Just recently received these beans from my kopi subscription, I receive one 250g bag of beans a month which was a gift from my daughter (last one I think).

The beans were roasted on 6th Feb and I received them Saturday 14th and started using them yesterday after the last of my Rave Italian Job beans finished.

Tasting notes on the card that comes with Kopi beans states 'this delicate coffee balances a gentle body with bright acidity and compex depth of flavour'.

Kopi recommends the pour-over brewing method for these beans but unfortunately I don't like cafetiere coffee and don't have pour-over equipement so I used the Expobar to produce espresso @ 18g>36g and made up a cappa.

I've used three lots of espresso to adjust the grind and I'm not far away now @ about 35secs but I'm not impressed with the beans, they still taste a bit bitter and I don't really think that they go with milk.

I've tried them as espresso with no sugar and they are ok and there is a bit of a depth of flavour/aftertase going on but they're very bitter to me, the tasting notes also say that the beans are more citric tasting than last month's beans which were Brazilian and which I really liked.

However I'm not sure if the bitterness is down to the grind and the beans may well improve once I get the grind perfect but the problem is the adjustment is very very small so it takes a few goes to get close.

I'll persevere with them but I'll be back to my usual Italian blends for making cappas when these are done.

Tony


----------



## Mrboots2u (May 10, 2013)

If recommended as pour over your probably not getting the best from them with milk . pourover would be drunk back.

I think your in the right ball park as ratio perhaps coarsen the grind and try same ratio in 30 seconds?
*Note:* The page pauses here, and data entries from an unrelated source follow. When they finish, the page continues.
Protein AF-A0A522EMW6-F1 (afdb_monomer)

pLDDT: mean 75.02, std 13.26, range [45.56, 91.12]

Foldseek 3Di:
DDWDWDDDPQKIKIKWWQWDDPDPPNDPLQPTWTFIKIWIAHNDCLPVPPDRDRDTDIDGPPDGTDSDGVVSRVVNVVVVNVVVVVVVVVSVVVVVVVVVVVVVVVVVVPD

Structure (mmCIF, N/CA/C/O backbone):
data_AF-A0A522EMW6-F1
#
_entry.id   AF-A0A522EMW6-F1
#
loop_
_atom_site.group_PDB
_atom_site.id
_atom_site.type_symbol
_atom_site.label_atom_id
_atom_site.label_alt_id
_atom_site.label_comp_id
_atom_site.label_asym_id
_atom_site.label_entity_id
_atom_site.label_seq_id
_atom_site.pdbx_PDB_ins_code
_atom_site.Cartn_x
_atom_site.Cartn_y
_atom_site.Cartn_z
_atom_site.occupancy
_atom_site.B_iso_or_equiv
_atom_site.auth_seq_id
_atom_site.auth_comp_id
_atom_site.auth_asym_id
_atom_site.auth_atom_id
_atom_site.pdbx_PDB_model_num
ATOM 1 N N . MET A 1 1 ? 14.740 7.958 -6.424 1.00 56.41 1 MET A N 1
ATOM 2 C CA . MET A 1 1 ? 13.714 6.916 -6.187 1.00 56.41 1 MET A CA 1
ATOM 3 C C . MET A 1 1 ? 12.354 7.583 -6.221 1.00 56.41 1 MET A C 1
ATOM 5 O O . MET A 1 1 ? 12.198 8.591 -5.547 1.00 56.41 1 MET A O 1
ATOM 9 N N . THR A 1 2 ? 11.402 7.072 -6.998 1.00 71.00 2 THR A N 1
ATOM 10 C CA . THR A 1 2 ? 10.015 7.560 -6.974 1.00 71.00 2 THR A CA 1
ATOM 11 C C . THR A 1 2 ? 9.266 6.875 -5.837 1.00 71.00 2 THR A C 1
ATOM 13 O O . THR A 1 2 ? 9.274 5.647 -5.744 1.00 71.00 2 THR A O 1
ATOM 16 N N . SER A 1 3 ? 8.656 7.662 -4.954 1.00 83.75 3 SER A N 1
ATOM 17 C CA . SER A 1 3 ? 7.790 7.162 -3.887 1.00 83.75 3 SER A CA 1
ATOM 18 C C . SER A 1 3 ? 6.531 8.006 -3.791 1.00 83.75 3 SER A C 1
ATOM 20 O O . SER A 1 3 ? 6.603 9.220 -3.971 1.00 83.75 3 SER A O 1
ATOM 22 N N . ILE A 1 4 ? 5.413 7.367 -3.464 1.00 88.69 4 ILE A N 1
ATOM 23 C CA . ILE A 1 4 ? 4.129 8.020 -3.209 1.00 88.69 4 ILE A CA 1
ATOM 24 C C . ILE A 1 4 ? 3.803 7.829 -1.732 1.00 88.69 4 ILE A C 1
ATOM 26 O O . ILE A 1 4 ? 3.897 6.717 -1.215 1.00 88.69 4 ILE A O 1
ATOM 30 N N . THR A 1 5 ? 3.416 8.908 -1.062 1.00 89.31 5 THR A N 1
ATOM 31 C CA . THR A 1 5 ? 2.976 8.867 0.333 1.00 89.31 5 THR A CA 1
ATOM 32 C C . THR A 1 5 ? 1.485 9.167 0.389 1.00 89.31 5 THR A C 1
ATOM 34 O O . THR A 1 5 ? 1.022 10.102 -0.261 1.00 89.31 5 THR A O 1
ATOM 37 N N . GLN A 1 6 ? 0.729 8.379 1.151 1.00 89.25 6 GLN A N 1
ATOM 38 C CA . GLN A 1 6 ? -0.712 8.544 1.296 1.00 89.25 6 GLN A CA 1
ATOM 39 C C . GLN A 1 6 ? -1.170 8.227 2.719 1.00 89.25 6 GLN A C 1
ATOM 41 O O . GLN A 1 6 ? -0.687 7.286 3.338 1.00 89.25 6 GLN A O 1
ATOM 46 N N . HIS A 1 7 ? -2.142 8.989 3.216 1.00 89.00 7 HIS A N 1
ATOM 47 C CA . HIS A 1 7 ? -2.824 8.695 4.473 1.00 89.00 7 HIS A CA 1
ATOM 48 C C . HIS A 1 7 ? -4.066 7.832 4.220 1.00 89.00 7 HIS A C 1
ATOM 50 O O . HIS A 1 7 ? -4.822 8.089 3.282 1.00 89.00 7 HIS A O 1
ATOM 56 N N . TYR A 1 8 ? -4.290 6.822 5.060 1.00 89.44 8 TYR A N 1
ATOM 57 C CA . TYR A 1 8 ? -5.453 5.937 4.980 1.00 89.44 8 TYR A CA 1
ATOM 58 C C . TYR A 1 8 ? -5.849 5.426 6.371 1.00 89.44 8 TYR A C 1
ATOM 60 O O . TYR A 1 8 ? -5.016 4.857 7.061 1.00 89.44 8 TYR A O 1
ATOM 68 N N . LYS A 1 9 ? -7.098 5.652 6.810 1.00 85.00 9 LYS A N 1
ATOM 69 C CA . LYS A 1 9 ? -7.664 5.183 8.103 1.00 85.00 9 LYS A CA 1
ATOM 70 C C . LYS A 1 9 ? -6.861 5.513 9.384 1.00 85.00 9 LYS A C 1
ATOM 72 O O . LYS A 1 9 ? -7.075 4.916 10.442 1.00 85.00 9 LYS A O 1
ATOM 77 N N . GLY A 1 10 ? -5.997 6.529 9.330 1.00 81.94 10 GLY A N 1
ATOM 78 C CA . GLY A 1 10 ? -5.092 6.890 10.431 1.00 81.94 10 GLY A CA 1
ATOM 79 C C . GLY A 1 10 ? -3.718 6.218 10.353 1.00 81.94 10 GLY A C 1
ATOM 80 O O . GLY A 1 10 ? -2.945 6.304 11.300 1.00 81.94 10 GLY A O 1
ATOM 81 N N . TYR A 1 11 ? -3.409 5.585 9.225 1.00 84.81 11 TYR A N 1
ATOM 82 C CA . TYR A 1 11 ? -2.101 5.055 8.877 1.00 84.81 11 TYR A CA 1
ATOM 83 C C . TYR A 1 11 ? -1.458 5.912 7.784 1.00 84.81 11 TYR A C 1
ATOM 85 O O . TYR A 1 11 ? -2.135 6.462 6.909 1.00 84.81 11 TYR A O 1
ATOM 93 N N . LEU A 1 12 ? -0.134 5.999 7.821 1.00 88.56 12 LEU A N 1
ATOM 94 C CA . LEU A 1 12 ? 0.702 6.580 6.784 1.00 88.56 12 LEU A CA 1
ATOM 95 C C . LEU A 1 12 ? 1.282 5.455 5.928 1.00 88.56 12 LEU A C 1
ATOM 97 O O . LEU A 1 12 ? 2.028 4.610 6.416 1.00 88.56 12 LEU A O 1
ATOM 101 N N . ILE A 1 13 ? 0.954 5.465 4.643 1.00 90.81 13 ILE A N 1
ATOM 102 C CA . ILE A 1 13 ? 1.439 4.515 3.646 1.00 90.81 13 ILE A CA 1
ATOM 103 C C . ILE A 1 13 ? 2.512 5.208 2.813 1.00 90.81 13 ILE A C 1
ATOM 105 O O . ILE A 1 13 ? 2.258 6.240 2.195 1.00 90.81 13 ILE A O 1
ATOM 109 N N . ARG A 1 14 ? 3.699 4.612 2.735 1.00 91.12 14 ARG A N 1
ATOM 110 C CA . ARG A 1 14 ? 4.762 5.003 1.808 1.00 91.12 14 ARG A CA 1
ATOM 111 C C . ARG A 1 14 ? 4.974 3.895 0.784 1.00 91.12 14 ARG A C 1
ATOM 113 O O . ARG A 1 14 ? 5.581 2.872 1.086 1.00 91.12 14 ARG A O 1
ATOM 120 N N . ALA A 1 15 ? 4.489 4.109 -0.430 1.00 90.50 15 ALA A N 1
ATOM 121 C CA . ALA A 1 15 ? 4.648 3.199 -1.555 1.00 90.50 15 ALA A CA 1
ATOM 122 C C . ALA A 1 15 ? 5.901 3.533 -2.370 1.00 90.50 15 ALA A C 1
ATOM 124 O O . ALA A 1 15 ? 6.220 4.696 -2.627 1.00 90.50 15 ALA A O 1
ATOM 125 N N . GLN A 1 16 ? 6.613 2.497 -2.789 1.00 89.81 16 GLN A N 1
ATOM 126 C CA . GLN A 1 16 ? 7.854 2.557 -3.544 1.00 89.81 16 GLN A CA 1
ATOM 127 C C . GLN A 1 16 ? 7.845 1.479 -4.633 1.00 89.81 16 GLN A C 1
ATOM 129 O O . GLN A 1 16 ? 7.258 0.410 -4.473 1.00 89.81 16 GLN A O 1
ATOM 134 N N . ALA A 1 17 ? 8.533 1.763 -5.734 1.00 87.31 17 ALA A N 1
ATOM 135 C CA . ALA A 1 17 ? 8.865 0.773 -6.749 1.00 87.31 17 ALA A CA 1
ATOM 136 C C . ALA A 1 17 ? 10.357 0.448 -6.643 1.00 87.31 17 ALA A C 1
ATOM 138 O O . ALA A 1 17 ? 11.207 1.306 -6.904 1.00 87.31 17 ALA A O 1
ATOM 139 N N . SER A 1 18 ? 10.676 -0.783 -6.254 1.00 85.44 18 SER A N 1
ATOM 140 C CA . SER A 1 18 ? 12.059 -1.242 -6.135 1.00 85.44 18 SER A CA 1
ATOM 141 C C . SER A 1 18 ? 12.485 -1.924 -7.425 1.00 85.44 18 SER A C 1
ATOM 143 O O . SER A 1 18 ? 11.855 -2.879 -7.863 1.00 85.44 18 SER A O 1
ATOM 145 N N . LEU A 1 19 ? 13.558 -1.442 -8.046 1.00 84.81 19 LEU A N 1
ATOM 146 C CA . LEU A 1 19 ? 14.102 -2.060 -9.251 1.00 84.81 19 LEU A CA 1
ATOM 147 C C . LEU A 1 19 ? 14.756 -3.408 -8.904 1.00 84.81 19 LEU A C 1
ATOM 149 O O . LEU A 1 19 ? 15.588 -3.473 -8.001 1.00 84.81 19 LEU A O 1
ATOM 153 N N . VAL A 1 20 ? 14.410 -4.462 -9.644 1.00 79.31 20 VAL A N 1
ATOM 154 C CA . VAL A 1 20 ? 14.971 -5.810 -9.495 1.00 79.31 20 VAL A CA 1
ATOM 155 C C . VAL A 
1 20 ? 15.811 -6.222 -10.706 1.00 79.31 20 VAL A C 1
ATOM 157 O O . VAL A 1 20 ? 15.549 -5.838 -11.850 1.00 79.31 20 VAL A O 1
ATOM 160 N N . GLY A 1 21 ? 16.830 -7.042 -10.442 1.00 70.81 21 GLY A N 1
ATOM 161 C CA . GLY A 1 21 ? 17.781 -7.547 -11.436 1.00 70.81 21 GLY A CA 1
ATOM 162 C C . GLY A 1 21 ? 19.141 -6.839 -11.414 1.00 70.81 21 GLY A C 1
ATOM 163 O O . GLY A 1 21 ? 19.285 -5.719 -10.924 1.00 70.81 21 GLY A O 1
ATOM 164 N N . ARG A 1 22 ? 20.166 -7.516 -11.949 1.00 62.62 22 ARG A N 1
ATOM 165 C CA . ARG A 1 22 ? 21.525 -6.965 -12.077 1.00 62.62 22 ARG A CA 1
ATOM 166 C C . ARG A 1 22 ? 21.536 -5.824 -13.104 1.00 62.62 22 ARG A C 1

What temp are you brewing at ....


----------



## twotone (Jan 13, 2015)

Mrboots2u said:


> If recommended as pour over your probably not getting the best from them with milk . pourover would be drunk back.
> 
> I think your in the right ball park as ratio perhaps coarsen the grind and try same ratio in 30 seconds?
> 
> What temp are you brewing at ....


Thanks Mr B, I'm brewing at 92degrees C.

Big problem I have with my grinder, well it's not such a big problem but you are supposed to adjust the grind with no beans but I just turn the grinding wheel a slight touch to the left or right then grind my beans which will be slightly out with the 'proper' grind on the beans following, if you know what I mean?

There's always a bit of a lag but the adjustment is only mm either way, too much one way or the other and the grind is well out so it's a bit of suck and see for the most part.

Tony


----------



## jjprestidge (Oct 11, 2012)

I don't use Rave, but I would imagine that they are roasted quite light if they are filter specific. You can try dropping the dose to 17g and grinding finer (keep brew ratio the same) as these beans will not extract as easily as the darker roasts you've been using.

JP


----------



## aaronb (Nov 16, 2012)

echoing jjprestidge

I use Belgian roaster a lot and they offer filter profile and espresso profile, their espresso is light and their filter is even lighter. You'd struggle to get a tasty espresso with a filter profile coffee.

This is even more pronounced if you like something bolder like Rave's Italian job.

If you do want to get into brewed a one cup v60 and papers costs less then £10.


----------



## Phil104 (Apr 15, 2014)

aaronb said:


> echoing jjprestidge
> 
> I use Belgian roaster a lot and they offer filter profile and espresso profile, their espresso is light and their filter is even lighter. You'd struggle to get a tasty espresso with a filter profile coffee.
> 
> ...


 Or a jug, filter and papers from Whittard for £15:

http://www.whittard.co.uk/equipment/coffee-equipment/all-coffee-equipment/v60-pour-over-kit.htm


----------



## twotone (Jan 13, 2015)

Hi guys, I tried the above suggestions and the beans are a bit better now, still a bit bitter but they are now surpisingly good in milk, either that or I'm just getting used to them.

I've gone a bit coarser with the same brew ratio but the time is now down to around 25 secs with about 2 seconds of pre-infusion.

I tried the slightly smaller dose @ 17g with the same brew ratio and 30secs or so not bad, better than the intitial extractions but still bitter.

I do think that the bitterness is in the beans though rather than the grind as it's not horrible like a really dodgy grind.

With the milk you can taste something at the end like maybe a citrus taste.

Thanks again for the advice and suggestions.

Tony


----------